■ WORK INSTRUCTIONS:
Give the line containing "ATOM 173 C C" again, exactly, along with all later lines of the entries, through the last one.

■ DATA EXTRACT:

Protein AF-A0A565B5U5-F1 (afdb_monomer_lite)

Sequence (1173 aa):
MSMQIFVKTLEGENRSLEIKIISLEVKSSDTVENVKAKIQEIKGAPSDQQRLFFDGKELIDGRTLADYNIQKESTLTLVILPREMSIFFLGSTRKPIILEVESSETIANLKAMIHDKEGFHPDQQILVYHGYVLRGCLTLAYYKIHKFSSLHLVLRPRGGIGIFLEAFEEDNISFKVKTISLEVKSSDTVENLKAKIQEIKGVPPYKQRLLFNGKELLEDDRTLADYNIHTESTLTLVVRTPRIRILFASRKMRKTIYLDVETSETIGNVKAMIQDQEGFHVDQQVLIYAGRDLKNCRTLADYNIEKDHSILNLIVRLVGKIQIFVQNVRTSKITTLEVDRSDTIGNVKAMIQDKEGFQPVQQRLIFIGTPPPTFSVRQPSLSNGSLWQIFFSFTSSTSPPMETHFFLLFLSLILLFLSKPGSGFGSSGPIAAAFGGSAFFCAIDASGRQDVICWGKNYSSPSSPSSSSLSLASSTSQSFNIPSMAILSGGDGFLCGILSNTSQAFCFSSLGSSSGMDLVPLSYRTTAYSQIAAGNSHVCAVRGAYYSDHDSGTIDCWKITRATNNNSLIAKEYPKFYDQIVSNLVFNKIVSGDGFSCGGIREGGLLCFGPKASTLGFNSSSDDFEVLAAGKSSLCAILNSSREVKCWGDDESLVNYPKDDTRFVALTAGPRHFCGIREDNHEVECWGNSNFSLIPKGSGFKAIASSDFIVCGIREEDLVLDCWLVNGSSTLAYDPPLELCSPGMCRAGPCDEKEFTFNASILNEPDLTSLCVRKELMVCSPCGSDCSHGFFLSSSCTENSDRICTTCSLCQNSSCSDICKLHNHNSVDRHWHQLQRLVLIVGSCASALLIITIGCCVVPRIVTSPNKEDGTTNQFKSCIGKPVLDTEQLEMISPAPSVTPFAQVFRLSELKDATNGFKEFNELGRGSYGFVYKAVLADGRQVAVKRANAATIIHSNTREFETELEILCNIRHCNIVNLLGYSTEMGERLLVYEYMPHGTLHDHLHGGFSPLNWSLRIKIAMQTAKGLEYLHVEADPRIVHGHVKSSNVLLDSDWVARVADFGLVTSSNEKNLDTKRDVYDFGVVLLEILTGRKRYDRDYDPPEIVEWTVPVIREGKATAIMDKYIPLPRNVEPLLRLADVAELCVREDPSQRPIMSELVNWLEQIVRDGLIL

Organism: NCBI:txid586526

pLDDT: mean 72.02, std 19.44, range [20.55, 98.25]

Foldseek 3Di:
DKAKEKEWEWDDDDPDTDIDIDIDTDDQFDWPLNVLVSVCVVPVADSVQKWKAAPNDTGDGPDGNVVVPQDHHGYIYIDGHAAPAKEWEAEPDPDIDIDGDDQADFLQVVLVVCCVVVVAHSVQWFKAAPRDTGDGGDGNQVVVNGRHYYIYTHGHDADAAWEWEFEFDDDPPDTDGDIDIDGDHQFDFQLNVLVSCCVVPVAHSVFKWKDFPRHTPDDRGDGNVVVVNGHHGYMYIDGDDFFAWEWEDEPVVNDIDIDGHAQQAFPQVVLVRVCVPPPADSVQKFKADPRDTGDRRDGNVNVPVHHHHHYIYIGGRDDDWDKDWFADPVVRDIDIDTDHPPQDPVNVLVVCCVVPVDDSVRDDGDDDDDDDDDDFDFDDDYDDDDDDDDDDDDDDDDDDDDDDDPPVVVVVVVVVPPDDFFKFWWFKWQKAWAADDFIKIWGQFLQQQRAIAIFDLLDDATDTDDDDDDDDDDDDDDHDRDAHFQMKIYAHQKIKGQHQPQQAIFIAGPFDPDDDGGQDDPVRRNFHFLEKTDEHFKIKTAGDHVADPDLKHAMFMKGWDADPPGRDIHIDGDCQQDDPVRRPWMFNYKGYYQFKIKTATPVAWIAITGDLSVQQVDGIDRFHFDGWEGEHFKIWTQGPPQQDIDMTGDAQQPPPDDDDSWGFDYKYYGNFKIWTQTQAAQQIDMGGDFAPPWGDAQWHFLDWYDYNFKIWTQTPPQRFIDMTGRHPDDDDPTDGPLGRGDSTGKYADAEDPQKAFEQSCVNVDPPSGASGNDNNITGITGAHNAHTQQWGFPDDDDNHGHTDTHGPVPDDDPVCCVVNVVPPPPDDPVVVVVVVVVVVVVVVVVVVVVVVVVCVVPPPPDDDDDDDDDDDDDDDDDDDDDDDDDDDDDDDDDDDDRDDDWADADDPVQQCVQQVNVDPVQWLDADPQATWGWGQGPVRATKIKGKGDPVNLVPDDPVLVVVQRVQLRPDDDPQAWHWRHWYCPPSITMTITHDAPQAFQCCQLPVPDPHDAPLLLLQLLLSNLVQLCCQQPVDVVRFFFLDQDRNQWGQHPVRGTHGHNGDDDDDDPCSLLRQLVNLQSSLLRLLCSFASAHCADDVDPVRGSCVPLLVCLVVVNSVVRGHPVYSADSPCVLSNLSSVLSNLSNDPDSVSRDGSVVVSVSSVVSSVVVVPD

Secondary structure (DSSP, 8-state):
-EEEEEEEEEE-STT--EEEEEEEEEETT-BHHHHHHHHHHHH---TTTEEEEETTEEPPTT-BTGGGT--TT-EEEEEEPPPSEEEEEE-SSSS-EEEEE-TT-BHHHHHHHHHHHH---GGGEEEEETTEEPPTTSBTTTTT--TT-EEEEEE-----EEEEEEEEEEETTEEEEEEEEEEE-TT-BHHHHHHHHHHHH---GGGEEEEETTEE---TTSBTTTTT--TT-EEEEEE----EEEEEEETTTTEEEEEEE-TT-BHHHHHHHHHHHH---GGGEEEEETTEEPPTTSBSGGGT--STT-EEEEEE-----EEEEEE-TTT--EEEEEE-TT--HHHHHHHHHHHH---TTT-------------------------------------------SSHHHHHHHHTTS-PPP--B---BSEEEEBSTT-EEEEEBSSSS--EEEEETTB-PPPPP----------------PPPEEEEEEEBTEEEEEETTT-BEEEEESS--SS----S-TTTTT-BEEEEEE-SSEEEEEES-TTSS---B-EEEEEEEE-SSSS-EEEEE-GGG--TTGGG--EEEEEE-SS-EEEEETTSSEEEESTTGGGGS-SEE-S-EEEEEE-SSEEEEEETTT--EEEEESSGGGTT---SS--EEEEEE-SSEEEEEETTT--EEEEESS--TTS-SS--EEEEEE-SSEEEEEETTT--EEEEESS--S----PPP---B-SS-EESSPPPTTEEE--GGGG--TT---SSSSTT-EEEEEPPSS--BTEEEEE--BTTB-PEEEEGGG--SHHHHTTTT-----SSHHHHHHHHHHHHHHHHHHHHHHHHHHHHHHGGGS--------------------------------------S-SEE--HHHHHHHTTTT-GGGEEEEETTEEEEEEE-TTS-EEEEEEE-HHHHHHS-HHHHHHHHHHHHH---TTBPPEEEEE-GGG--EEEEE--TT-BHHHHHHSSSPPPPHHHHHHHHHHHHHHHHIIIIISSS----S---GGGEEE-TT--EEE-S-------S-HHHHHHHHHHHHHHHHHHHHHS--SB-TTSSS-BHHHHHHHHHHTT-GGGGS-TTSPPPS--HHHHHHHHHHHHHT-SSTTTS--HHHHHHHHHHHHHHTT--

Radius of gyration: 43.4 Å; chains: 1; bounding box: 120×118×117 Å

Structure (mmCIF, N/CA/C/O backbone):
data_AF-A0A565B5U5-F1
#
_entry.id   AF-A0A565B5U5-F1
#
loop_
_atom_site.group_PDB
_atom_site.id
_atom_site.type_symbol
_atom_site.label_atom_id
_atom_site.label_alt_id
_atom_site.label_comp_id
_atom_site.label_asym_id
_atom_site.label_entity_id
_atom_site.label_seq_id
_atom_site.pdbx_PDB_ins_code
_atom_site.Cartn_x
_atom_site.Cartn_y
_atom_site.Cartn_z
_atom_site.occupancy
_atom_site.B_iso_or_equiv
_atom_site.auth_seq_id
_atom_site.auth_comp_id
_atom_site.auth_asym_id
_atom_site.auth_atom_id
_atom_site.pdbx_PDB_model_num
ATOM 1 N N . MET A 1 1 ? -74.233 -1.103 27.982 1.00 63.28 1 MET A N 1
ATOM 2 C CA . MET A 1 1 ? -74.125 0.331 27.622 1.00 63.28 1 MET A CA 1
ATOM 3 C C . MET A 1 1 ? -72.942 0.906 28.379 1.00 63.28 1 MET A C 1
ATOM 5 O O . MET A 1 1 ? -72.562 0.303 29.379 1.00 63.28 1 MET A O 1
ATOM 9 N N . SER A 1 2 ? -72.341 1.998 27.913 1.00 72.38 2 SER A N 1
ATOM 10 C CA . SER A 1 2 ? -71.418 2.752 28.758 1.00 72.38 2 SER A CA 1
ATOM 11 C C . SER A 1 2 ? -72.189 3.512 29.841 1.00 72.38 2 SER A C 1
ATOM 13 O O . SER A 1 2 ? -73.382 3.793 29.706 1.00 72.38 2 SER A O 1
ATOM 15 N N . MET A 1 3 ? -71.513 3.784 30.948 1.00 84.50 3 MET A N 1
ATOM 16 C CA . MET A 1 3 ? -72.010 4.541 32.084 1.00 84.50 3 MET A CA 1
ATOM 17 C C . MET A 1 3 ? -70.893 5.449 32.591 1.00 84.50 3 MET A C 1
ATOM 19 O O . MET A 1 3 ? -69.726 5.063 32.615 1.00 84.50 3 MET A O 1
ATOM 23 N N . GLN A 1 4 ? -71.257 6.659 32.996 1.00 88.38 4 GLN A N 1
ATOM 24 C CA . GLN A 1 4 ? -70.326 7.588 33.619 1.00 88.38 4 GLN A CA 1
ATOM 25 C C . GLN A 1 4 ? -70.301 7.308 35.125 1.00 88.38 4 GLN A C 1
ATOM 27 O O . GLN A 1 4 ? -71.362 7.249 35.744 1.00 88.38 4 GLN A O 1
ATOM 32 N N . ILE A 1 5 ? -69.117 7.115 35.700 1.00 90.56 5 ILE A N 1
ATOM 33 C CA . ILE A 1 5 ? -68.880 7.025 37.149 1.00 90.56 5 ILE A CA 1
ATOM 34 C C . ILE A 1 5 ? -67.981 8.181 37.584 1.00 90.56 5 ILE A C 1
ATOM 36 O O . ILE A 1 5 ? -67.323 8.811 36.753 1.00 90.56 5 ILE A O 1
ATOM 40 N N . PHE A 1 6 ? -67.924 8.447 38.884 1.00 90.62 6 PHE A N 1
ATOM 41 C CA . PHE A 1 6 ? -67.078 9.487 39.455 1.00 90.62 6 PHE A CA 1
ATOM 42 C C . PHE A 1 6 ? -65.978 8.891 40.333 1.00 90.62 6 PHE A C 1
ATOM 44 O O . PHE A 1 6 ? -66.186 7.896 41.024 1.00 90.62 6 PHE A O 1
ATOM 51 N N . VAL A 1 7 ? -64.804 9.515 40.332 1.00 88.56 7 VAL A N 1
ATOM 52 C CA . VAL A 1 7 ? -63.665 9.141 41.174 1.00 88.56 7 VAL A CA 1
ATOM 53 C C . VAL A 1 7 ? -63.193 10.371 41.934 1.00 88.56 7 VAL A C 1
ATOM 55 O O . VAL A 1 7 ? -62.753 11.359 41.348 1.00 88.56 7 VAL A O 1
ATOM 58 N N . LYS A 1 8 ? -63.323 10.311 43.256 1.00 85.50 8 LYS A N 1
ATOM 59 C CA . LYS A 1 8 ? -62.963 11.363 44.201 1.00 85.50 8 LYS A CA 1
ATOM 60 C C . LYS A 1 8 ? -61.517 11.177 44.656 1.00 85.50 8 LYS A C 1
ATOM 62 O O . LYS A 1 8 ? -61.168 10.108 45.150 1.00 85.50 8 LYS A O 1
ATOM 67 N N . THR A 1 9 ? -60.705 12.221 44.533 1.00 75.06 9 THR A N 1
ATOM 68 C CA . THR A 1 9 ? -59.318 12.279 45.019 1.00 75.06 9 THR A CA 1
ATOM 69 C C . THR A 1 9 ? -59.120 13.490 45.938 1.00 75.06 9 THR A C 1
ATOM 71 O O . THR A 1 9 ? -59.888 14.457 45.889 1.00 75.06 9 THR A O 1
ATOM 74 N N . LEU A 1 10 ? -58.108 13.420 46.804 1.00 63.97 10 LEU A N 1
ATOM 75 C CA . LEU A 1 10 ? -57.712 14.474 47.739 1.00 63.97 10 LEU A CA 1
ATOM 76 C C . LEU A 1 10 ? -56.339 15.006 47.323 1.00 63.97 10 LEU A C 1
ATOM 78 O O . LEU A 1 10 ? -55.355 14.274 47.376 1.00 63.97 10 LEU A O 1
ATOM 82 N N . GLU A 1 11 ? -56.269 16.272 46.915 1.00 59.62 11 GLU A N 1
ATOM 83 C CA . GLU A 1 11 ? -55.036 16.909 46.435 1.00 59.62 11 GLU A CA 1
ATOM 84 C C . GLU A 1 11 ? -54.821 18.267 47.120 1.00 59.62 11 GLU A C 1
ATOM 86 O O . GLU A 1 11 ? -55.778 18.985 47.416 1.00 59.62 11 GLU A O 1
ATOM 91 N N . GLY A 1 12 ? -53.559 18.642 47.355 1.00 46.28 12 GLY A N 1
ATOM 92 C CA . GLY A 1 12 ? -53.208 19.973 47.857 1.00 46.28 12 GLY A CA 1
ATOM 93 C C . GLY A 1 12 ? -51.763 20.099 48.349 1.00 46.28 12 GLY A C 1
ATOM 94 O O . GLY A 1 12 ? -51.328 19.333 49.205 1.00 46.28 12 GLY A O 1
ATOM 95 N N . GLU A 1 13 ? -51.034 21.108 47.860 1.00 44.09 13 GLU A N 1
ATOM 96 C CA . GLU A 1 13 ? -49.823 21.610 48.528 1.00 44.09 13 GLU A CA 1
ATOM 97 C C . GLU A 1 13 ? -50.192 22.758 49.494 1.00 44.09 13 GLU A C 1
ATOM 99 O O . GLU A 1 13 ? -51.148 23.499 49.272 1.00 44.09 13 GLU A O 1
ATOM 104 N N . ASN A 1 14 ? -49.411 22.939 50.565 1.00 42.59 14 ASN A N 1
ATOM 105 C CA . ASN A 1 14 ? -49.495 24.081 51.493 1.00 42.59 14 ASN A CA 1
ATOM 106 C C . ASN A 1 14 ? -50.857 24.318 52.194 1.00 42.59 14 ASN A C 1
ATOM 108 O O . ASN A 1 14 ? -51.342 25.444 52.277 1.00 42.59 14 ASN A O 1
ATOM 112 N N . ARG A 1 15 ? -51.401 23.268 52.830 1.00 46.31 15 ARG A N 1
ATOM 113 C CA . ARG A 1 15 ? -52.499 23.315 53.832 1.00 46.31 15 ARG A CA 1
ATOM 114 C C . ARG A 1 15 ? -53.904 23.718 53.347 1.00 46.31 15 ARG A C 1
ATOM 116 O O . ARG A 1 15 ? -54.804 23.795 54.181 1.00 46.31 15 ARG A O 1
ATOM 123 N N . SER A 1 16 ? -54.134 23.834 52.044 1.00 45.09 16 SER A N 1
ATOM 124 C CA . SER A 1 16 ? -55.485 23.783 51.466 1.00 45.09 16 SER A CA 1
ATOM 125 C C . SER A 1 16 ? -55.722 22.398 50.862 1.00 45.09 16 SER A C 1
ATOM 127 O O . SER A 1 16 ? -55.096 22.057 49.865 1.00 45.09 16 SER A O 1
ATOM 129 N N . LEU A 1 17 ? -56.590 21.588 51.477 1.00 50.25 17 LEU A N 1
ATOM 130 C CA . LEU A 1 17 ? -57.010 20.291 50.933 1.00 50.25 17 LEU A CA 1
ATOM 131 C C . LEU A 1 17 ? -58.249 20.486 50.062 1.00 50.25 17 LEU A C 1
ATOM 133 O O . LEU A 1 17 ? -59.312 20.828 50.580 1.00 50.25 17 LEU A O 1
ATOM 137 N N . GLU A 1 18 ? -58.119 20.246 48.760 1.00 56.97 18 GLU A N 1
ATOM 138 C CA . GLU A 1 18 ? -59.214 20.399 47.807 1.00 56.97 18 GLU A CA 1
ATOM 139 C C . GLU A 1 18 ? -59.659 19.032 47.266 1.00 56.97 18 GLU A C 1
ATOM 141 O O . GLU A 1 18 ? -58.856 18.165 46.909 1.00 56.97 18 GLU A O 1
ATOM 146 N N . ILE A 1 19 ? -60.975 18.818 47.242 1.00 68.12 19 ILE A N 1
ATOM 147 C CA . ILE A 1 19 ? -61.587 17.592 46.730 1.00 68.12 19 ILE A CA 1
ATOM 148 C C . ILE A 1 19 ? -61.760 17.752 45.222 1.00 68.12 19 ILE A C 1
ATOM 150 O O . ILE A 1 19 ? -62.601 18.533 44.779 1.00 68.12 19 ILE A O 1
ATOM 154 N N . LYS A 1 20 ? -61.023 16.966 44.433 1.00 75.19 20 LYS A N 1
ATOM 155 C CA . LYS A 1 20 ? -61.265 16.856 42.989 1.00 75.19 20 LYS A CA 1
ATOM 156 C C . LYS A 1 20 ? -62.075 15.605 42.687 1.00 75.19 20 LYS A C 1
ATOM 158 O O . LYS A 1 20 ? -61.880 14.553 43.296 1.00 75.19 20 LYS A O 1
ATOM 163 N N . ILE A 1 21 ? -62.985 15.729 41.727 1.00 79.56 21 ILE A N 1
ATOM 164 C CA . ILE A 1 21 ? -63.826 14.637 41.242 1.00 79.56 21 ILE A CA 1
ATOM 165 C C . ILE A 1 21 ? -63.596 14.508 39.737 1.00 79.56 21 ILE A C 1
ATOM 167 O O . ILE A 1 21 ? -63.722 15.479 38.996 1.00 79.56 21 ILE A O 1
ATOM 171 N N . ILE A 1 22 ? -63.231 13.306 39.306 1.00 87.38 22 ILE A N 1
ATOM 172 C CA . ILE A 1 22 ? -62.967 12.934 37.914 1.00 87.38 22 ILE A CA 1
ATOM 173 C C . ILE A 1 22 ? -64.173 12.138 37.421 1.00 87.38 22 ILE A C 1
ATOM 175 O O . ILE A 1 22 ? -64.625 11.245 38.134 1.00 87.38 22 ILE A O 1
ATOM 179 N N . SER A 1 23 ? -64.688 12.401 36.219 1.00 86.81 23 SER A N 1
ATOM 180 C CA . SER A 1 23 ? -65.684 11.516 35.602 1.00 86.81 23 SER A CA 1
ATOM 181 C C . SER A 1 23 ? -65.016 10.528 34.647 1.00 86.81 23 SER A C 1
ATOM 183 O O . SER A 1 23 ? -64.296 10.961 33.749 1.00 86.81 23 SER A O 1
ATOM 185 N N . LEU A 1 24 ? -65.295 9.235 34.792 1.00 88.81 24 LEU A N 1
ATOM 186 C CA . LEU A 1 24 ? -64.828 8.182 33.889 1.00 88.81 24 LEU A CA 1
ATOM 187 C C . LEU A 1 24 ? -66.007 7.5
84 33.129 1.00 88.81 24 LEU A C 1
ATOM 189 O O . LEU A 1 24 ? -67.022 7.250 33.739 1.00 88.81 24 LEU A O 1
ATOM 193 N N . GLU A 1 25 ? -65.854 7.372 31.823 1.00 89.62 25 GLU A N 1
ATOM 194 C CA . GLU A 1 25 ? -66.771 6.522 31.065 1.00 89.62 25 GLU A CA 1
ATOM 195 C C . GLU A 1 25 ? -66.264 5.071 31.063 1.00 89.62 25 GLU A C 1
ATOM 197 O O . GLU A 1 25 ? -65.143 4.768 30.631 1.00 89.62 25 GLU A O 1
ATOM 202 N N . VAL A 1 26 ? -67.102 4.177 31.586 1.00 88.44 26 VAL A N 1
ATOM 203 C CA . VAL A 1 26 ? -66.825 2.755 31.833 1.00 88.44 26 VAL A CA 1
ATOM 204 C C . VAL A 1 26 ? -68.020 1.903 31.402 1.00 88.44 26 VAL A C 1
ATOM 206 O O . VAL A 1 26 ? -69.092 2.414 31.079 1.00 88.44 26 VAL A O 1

■ ANSWER SECTION:
ATOM 173 C C . ILE A 1 22 ? -64.173 12.138 37.421 1.00 87.38 22 ILE A C 1
ATOM 175 O O . ILE A 1 22 ? -64.625 11.245 38.134 1.00 87.38 22 ILE A O 1
ATOM 179 N N . SER A 1 23 ? -64.688 12.401 36.219 1.00 86.81 23 SER A N 1
ATOM 180 C CA . SER A 1 23 ? -65.684 11.516 35.602 1.00 86.81 23 SER A CA 1
ATOM 181 C C . SER A 1 23 ? -65.016 10.528 34.647 1.00 86.81 23 SER A C 1
ATOM 183 O O . SER A 1 23 ? -64.296 10.961 33.749 1.00 86.81 23 SER A O 1
ATOM 185 N N . LEU A 1 24 ? -65.295 9.235 34.792 1.00 88.81 24 LEU A N 1
ATOM 186 C CA . LEU A 1 24 ? -64.828 8.182 33.889 1.00 88.81 24 LEU A CA 1
ATOM 187 C C . LEU A 1 24 ? -66.007 7.5
84 33.129 1.00 88.81 24 LEU A C 1
ATOM 189 O O . LEU A 1 24 ? -67.022 7.250 33.739 1.00 88.81 24 LEU A O 1
ATOM 193 N N . GLU A 1 25 ? -65.854 7.372 31.823 1.00 89.62 25 GLU A N 1
ATOM 194 C CA . GLU A 1 25 ? -66.771 6.522 31.065 1.00 89.62 25 GLU A CA 1
ATOM 195 C C . GLU A 1 25 ? -66.264 5.071 31.063 1.00 89.62 25 GLU A C 1
ATOM 197 O O . GLU A 1 25 ? -65.143 4.768 30.631 1.00 89.62 25 GLU A O 1
ATOM 202 N N . VAL A 1 26 ? -67.102 4.177 31.586 1.00 88.44 26 VAL A N 1
ATOM 203 C CA . VAL A 1 26 ? -66.825 2.755 31.833 1.00 88.44 26 VAL A CA 1
ATOM 204 C C . VAL A 1 26 ? -68.020 1.903 31.402 1.00 88.44 26 VAL A C 1
ATOM 206 O O . VAL A 1 26 ? -69.092 2.414 31.079 1.00 88.44 26 VAL A O 1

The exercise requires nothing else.